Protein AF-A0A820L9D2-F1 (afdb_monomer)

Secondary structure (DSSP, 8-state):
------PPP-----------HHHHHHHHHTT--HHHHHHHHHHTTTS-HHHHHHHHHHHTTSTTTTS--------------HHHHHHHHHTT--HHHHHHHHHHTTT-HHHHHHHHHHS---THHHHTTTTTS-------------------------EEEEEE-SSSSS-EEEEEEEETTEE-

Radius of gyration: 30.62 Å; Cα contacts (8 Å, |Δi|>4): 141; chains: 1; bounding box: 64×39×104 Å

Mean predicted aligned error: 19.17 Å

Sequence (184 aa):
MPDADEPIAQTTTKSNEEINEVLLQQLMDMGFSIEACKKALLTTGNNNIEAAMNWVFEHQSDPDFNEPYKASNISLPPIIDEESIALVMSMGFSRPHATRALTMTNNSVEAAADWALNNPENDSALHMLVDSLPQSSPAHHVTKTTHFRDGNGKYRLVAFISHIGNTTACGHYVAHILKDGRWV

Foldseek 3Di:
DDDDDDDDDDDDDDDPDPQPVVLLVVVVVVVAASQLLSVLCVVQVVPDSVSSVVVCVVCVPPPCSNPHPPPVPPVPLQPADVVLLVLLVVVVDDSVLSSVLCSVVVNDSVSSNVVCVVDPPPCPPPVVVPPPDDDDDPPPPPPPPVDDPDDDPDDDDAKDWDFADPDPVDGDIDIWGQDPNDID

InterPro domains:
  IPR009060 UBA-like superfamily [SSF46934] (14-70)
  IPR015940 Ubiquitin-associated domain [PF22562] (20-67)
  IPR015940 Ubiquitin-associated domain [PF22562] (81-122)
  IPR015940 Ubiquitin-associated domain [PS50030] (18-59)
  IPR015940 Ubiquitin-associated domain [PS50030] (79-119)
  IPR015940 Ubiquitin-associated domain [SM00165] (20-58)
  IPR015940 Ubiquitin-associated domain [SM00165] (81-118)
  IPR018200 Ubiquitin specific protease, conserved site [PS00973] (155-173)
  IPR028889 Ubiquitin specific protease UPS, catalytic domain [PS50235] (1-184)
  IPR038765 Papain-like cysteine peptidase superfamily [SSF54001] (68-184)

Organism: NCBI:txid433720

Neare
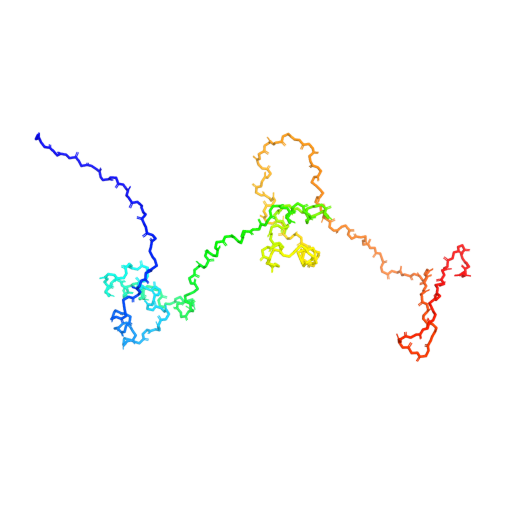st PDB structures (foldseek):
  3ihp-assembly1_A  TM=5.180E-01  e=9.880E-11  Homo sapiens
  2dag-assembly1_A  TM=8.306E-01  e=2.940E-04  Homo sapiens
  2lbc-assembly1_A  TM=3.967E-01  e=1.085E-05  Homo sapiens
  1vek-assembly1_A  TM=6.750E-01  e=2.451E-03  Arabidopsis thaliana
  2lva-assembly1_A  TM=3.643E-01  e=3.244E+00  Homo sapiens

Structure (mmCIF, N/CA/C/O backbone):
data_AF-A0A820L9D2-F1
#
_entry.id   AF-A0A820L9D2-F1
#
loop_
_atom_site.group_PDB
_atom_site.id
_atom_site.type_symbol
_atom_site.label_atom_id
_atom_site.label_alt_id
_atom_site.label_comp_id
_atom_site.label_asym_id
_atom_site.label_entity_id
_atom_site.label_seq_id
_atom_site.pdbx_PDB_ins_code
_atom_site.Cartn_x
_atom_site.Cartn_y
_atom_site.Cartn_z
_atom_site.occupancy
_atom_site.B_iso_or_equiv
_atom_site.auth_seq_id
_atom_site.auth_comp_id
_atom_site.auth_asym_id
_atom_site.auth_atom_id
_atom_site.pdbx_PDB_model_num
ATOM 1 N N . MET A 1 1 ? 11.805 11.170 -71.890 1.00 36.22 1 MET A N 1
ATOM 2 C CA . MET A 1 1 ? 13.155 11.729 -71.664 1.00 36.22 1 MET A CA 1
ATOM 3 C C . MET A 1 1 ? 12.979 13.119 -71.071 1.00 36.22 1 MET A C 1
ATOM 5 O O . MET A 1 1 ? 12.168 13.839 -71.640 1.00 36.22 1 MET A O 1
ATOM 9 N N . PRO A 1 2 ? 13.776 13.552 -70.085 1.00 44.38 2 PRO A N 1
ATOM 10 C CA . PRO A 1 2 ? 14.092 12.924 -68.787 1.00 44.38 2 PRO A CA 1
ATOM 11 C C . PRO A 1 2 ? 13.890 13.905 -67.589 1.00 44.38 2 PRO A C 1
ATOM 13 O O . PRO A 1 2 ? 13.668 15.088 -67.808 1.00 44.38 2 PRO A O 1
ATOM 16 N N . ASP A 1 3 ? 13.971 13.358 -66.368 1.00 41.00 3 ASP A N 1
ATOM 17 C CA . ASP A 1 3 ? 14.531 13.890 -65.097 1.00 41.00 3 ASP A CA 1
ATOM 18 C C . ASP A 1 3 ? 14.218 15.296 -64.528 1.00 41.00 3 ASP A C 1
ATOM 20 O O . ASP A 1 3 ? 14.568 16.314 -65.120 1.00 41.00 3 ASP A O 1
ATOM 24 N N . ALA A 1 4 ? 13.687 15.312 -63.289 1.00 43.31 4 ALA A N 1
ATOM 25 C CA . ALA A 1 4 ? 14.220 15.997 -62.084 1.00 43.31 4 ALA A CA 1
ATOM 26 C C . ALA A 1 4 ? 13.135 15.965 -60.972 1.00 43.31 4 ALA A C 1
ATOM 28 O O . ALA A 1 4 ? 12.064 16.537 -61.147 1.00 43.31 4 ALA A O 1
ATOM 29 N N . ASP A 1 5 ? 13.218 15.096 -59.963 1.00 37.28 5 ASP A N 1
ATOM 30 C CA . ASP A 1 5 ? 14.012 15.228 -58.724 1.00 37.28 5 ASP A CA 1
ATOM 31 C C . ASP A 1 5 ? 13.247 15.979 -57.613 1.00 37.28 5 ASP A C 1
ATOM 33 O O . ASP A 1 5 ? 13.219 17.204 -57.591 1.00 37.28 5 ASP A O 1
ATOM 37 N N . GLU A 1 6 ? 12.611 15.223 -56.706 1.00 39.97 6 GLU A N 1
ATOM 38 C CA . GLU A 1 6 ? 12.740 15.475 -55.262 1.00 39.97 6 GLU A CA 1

...

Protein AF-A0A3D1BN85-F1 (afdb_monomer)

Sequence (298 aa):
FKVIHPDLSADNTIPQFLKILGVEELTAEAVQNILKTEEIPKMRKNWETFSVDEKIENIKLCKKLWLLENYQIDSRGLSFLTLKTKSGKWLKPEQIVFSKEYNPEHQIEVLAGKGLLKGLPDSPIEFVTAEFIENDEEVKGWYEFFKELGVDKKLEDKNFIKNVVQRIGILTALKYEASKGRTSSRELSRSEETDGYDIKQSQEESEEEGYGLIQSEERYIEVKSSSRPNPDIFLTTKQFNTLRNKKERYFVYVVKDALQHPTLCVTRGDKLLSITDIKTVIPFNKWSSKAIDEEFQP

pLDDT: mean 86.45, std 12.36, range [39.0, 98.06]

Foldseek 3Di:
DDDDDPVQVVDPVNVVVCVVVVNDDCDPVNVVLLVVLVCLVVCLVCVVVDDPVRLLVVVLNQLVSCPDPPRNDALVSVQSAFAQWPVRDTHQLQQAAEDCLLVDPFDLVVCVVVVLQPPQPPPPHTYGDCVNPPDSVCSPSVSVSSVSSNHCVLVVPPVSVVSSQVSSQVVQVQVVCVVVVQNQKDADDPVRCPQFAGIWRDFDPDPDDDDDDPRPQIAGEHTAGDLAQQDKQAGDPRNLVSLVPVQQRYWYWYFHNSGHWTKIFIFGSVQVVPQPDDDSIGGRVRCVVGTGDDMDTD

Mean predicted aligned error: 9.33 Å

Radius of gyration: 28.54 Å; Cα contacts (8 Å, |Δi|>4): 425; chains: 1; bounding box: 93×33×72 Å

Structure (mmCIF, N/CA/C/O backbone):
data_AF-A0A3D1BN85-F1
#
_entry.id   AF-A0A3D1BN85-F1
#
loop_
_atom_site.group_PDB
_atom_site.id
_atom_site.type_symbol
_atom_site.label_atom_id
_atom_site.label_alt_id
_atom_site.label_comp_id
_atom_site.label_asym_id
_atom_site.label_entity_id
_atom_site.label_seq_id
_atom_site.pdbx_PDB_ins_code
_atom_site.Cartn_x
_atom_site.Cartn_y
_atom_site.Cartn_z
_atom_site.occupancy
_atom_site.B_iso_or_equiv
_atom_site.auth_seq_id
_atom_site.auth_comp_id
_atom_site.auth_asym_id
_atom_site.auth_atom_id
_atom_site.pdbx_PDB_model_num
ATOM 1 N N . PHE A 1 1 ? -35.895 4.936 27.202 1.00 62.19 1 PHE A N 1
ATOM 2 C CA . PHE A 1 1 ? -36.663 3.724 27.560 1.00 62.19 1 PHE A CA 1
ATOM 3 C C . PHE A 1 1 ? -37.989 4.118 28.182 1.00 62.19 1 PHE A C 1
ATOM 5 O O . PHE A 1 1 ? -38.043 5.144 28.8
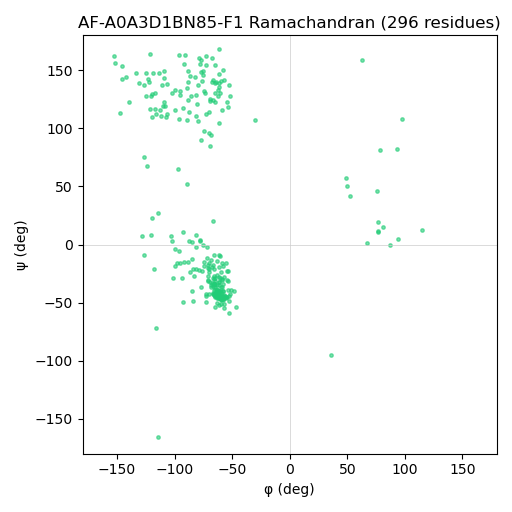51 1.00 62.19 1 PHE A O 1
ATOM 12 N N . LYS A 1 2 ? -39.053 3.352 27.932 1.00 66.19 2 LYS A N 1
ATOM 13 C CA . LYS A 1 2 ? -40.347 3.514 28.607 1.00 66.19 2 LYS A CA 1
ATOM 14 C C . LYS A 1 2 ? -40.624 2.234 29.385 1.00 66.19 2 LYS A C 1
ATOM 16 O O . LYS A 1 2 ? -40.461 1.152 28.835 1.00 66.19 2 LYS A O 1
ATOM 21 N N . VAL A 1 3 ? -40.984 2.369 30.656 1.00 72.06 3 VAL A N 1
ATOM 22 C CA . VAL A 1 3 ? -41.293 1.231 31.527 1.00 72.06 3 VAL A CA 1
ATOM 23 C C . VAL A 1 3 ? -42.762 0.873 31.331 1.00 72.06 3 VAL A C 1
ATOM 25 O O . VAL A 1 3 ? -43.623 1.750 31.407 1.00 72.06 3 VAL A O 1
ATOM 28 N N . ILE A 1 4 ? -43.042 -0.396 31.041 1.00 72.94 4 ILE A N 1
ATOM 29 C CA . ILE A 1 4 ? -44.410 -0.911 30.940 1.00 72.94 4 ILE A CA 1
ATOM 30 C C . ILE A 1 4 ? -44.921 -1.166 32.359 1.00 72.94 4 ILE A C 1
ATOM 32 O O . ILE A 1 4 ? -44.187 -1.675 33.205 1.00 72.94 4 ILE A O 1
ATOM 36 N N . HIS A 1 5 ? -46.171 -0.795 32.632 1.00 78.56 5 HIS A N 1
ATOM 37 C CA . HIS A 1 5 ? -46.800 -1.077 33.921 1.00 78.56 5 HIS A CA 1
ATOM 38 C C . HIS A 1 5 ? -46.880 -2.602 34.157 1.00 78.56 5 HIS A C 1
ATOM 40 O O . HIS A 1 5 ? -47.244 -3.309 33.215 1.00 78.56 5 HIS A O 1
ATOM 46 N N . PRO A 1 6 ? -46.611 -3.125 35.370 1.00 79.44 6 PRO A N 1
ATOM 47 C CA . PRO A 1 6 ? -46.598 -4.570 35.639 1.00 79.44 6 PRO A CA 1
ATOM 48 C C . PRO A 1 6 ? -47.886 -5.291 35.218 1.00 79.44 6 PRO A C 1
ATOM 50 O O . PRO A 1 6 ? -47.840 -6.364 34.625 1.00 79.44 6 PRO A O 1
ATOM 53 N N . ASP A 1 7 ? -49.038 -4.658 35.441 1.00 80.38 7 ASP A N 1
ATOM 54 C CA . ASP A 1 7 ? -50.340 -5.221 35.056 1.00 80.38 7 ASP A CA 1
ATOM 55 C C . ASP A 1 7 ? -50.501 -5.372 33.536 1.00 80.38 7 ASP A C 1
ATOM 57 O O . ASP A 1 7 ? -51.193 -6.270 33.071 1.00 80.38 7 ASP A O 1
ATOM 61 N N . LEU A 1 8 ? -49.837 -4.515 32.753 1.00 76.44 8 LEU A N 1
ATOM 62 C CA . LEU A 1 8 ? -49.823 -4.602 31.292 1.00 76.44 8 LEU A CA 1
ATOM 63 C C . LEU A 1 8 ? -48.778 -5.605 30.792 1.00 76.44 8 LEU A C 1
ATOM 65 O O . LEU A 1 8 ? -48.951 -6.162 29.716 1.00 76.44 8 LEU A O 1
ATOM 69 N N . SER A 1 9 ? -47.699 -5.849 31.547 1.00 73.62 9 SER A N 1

Task brief:
Please copy the lines in the records above between the one holding "Radius of gyration: 30.62" and the one holding "IPR015940 Ubiquitin-associated domain [PF22562] (20-67)", inclusive, exactly and with no other line.

Answer to this problem:
Radius of gyration: 30.62 Å; Cα contacts (8 Å, |Δi|>4): 141; chains: 1; bounding box: 64×39×104 Å

Mean predicted aligned error: 19.17 Å

Sequence (184 aa):
MPDADEPIAQTTTKSNEEINEVLLQQLMDMGFSIEACKKALLTTGNNNIEAAMNWVFEHQSDPDFNEPYKASNISLPPIIDEESIALVMSMGFSRPHATRALTMTNNSVEAAADWALNNPENDSALHMLVDSLPQSSPAHHVTKTTHFRDGNGKYRLVAFISHIGNTTACGHYVAHILKDGRWV

Foldseek 3Di:
DDDDDDDDDDDDDDDPDPQPVVLLVVVVVVVAASQLLSVLCVVQVVPDSVSSVVVCVVCVPPPCSNPHPPPVPPVPLQPADVVLLVLLVVVVDDSVLSSVLCSVVVNDSVSSNVVCVVDPPPCPPPVVVPPPDDDDDPPPPPPPPVDDPDDDPDDDDAKDWDFADPDPVDGDIDIWGQDPNDID

InterPro domains:
  IPR009060 UBA-like superfamily [SSF46934] (14-70)
  IPR015940 Ubiquitin-associated domain [PF22562] (20-67)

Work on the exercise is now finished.